Wearable company Fitbit began trading on the New York Stock Exchange this morning, ending the device maker's quest to go public. According to Forbes, the IPO raised $732 million for the company that's trading with a market cap of $6 billion. What do those numbers mean exactly? Well, wearables, despite being niche devices that studies show are easily replaced by phones, are a big business capable of raking in billions. To put it simply, wearables have grown up.

Fitbit's IPO follows several quarters of steady revenue growth, including a $126 million increase in Q1 over the same period last year. If you'll recall, the company announced a trio of new devices last fall, so that provided an extra push. What's also interesting is that Fitbit is one of the few hardware companies going public nowadays. More often than not it's the software startups and services typically making the move to become publicly traded companies. It's particularly interesting for a wearable maker, especially when you consider a lot of folks buying them only commit to daily wear for a short time.

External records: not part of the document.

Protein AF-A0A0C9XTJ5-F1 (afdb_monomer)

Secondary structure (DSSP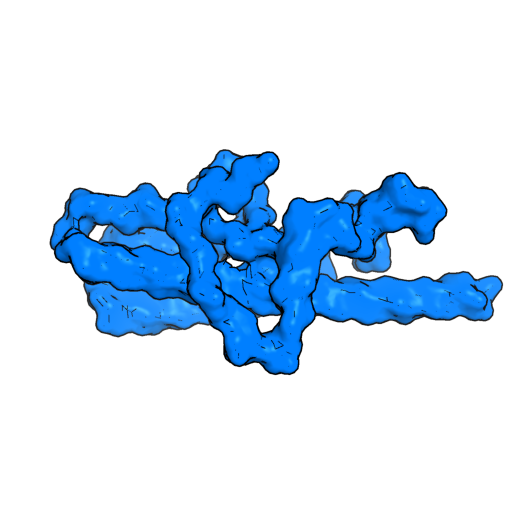, 8-state):
--TTSS-SSPPPS-TTTT-SSTHHHHHHHHHHTT-S--HHHHHHTTS-S--B-TTT-SSB--HHIIIII-GGGHHHHHHHHHHHHHHHHHHHHHTT--THHHHHHHHHHHTTTS--TTTSTTSS--GGGT-----TTTS-TTS---HHHHHHHHHHHHHHHHHHHHHHHHHHHHHHHHHHHHHHHHHHH-

pLDDT: mean 84.34, std 13.86, range [35.62, 97.88]

Radius of gyration: 18.22 Å; Cα contacts (8 Å, |Δi|>4): 207; chains: 1; bounding box: 50×33×52 Å

Organism: NCBI:txid1095629

Structure (mmCIF, N/CA/C/O backbone):
data_AF-A0A0C9XTJ5-F1
#
_entry.id   AF-A0A0C9XTJ5-F1
#
loop_
_atom_site.group_PDB
_atom_site.id
_atom_site.type_symbol
_atom_site.label_atom_id
_atom_site.label_alt_id
_atom_site.label_comp_id
_atom_site.label_asym_id
_atom_site.label_entity_id
_atom_site.label_seq_id
_atom_site.pdbx_PDB_ins_code
_atom_site.Cartn_x
_atom_site.Cartn_y
_atom_site.Cartn_z
_atom_site.occupancy
_atom_site.B_iso_or_equiv
_atom_site.auth_seq_id
_atom_site.auth_comp_id
_atom_site.auth_asym_id
_atom_site.auth_atom_id
_atom_site.pdbx_PDB_model_num
ATOM 1 N N . MET A 1 1 ? -13.342 1.169 -12.754 1.00 36.91 1 MET A N 1
ATOM 2 C CA . MET A 1 1 ? -12.552 0.315 -11.839 1.00 36.91 1 MET A CA 1
ATOM 3 C C . MET A 1 1 ? -12.963 0.654 -10.421 1.00 36.91 1 MET A C 1
ATOM 5 O O . MET A 1 1 ? -12.961 1.832 -10.093 1.00 36.91 1 MET A O 1
ATOM 9 N N . SER A 1 2 ? -13.398 -0.339 -9.639 1.00 35.62 2 SER A N 1
ATOM 10 C CA . SER A 1 2 ? -13.918 -0.146 -8.278 1.00 35.62 2 SER A CA 1
ATOM 11 C C . SER A 1 2 ? -12.833 0.446 -7.374 1.00 35.62 2 SER A C 1
ATOM 13 O O . SER A 1 2 ? -11.957 -0.257 -6.885 1.00 35.62 2 SER A O 1
ATOM 15 N N . THR A 1 3 ? -12.849 1.765 -7.189 1.00 45.94 3 THR A N 1
ATOM 16 C CA . THR A 1 3 ? -11.888 2.502 -6.353 1.00 45.94 3 THR A CA 1
ATOM 17 C C . THR A 1 3 ? -12.050 2.230 -4.854 1.00 45.94 3 THR A C 1
ATOM 19 O O . THR A 1 3 ? -11.198 2.665 -4.083 1.00 45.94 3 THR A O 1
ATOM 22 N N . TRP A 1 4 ? -13.096 1.488 -4.466 1.00 49.44 4 TRP A N 1
ATOM 23 C CA . TRP A 1 4 ? -13.601 1.347 -3.095 1.00 49.44 4 TRP A CA 1
ATOM 24 C C . TRP A 1 4 ? -13.797 -0.108 -2.655 1.00 49.44 4 TRP A C 1
ATOM 26 O O . TRP A 1 4 ? -14.514 -0.374 -1.699 1.00 49.44 4 TRP A O 1
ATOM 36 N N . ALA A 1 5 ? -13.184 -1.075 -3.344 1.00 49.69 5 ALA A N 1
ATOM 37 C CA . ALA A 1 5 ? -13.375 -2.493 -3.023 1.00 49.69 5 ALA A CA 1
ATOM 38 C C . ALA A 1 5 ? -12.863 -2.896 -1.620 1.00 49.69 5 ALA A C 1
ATOM 40 O O . ALA A 1 5 ? -13.207 -3.974 -1.143 1.00 49.69 5 ALA A O 1
ATOM 41 N N . HIS A 1 6 ? -12.049 -2.055 -0.966 1.00 54.28 6 HIS A N 1
ATOM 42 C CA . HIS A 1 6 ? -11.308 -2.428 0.247 1.00 54.28 6 HIS A CA 1
ATOM 43 C C . HIS A 1 6 ? -11.528 -1.501 1.461 1.00 54.28 6 HIS A C 1
ATOM 45 O O . HIS A 1 6 ? -11.391 -1.970 2.586 1.00 54.28 6 HIS A O 1
ATOM 51 N N . ASP A 1 7 ? -11.949 -0.242 1.265 1.00 55.66 7 ASP A N 1
ATOM 52 C CA . ASP A 1 7 ? -12.405 0.661 2.338 1.00 55.66 7 ASP A CA 1
ATOM 53 C C . ASP A 1 7 ? -13.712 1.353 1.898 1.00 55.66 7 ASP A C 1
ATOM 55 O O . ASP A 1 7 ? -13.716 2.022 0.861 1.00 55.66 7 ASP A O 1
ATOM 59 N N . PRO A 1 8 ? -14.823 1.197 2.645 1.00 59.91 8 PRO A N 1
ATOM 60 C CA . PRO A 1 8 ? -16.063 1.928 2.385 1.00 59.91 8 PRO A CA 1
ATOM 61 C C . PRO A 1 8 ? -15.992 3.434 2.696 1.00 59.91 8 PRO A C 1
ATOM 63 O O . PRO A 1 8 ? -16.906 4.169 2.326 1.00 59.91 8 PRO A O 1
ATOM 66 N N . GLY A 1 9 ? -14.989 3.890 3.453 1.00 60.50 9 GLY A N 1
ATOM 67 C CA . GLY A 1 9 ? -14.861 5.284 3.881 1.00 60.50 9 GLY A CA 1
ATOM 68 C C . GLY A 1 9 ? -14.143 6.157 2.847 1.00 60.50 9 GLY A C 1
ATOM 69 O O . GLY A 1 9 ? -13.234 5.661 2.183 1.00 60.50 9 GLY A O 1
ATOM 70 N N . PRO A 1 10 ? -14.498 7.452 2.706 1.00 56.81 10 PRO A N 1
ATOM 71 C CA . PRO A 1 10 ? -13.723 8.380 1.886 1.00 56.81 10 PRO A CA 1
ATOM 72 C C . PRO A 1 10 ? -12.280 8.489 2.419 1.00 56.81 10 PRO A C 1
ATOM 74 O O . PRO A 1 10 ? -12.080 8.389 3.634 1.00 56.81 10 PRO A O 1
ATOM 77 N N . PRO A 1 11 ? -11.264 8.698 1.552 1.00 61.66 11 PRO A N 1
ATOM 78 C CA . PRO A 1 11 ? -9.906 8.950 2.013 1.00 61.66 11 PRO A CA 1
ATOM 79 C C . PRO A 1 11 ? -9.900 10.186 2.926 1.00 61.66 11 PRO A C 1
ATOM 81 O O . PRO A 1 11 ? -10.769 11.047 2.776 1.00 61.66 11 PRO A O 1
ATOM 84 N N . PRO A 1 12 ? -8.930 10.309 3.851 1.00 65.56 12 PRO A N 1
ATOM 85 C CA . PRO A 1 12 ? -8.814 11.495 4.694 1.00 65.56 12 PRO A CA 1
ATOM 86 C C . PRO A 1 12 ? -8.835 12.768 3.839 1.00 65.56 12 PRO A C 1
ATOM 88 O O . PRO A 1 12 ? -8.157 12.802 2.816 1.00 65.56 12 PRO A O 1
ATOM 91 N N . ASP A 1 13 ? -9.558 13.811 4.266 1.00 60.44 13 ASP A N 1
ATOM 92 C CA . ASP A 1 13 ? -9.795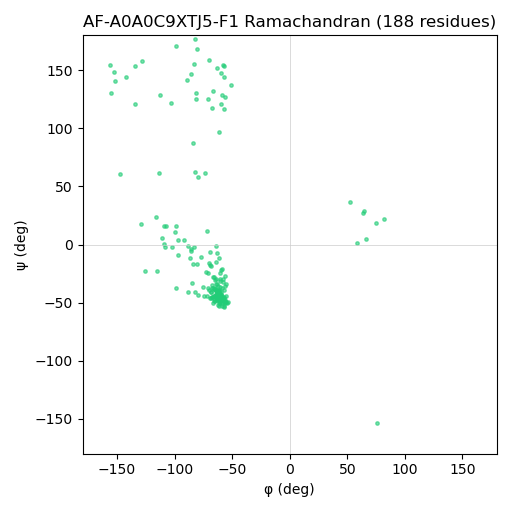 15.016 3.446 1.00 60.44 13 ASP A CA 1
ATOM 93 C C . ASP A 1 13 ? -8.497 15.691 2.969 1.00 60.44 13 ASP A C 1
ATOM 95 O O . ASP A 1 13 ? -8.455 16.324 1.915 1.00 60.44 13 ASP A O 1
ATOM 99 N N . PHE A 1 14 ? -7.405 15.526 3.725 1.00 61.97 14 PHE A N 1
ATOM 100 C CA . PHE A 1 14 ? -6.146 16.225 3.497 1.00 61.97 14 PHE A CA 1
ATOM 101 C C . PHE A 1 14 ? -4.897 15.399 3.869 1.00 61.97 14 PHE A C 1
ATOM 103 O O . PHE A 1 14 ? -4.095 15.827 4.709 1.00 61.97 14 PHE A O 1
ATOM 110 N N . PRO A 1 15 ? -4.654 14.230 3.248 1.00 56.91 15 PRO A N 1
ATOM 111 C CA . PRO A 1 15 ? -3.572 13.339 3.670 1.00 56.91 15 PRO A CA 1
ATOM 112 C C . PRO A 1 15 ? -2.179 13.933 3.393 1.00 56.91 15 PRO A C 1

However, as Fitbit's numbers show, there's big money to be made in wearables. The company nabbed a personal training app to improve the experience for users and hired a former HTC lead designer to guide product development. Of course, it's also being sued by Jawbone for "plundering" sensitive product information and skin issues are an on-going problem. And if Jawbone has its way, Fitbit may face a sales ban in the US, which is sure to eat into those healthy valuation and sales figures.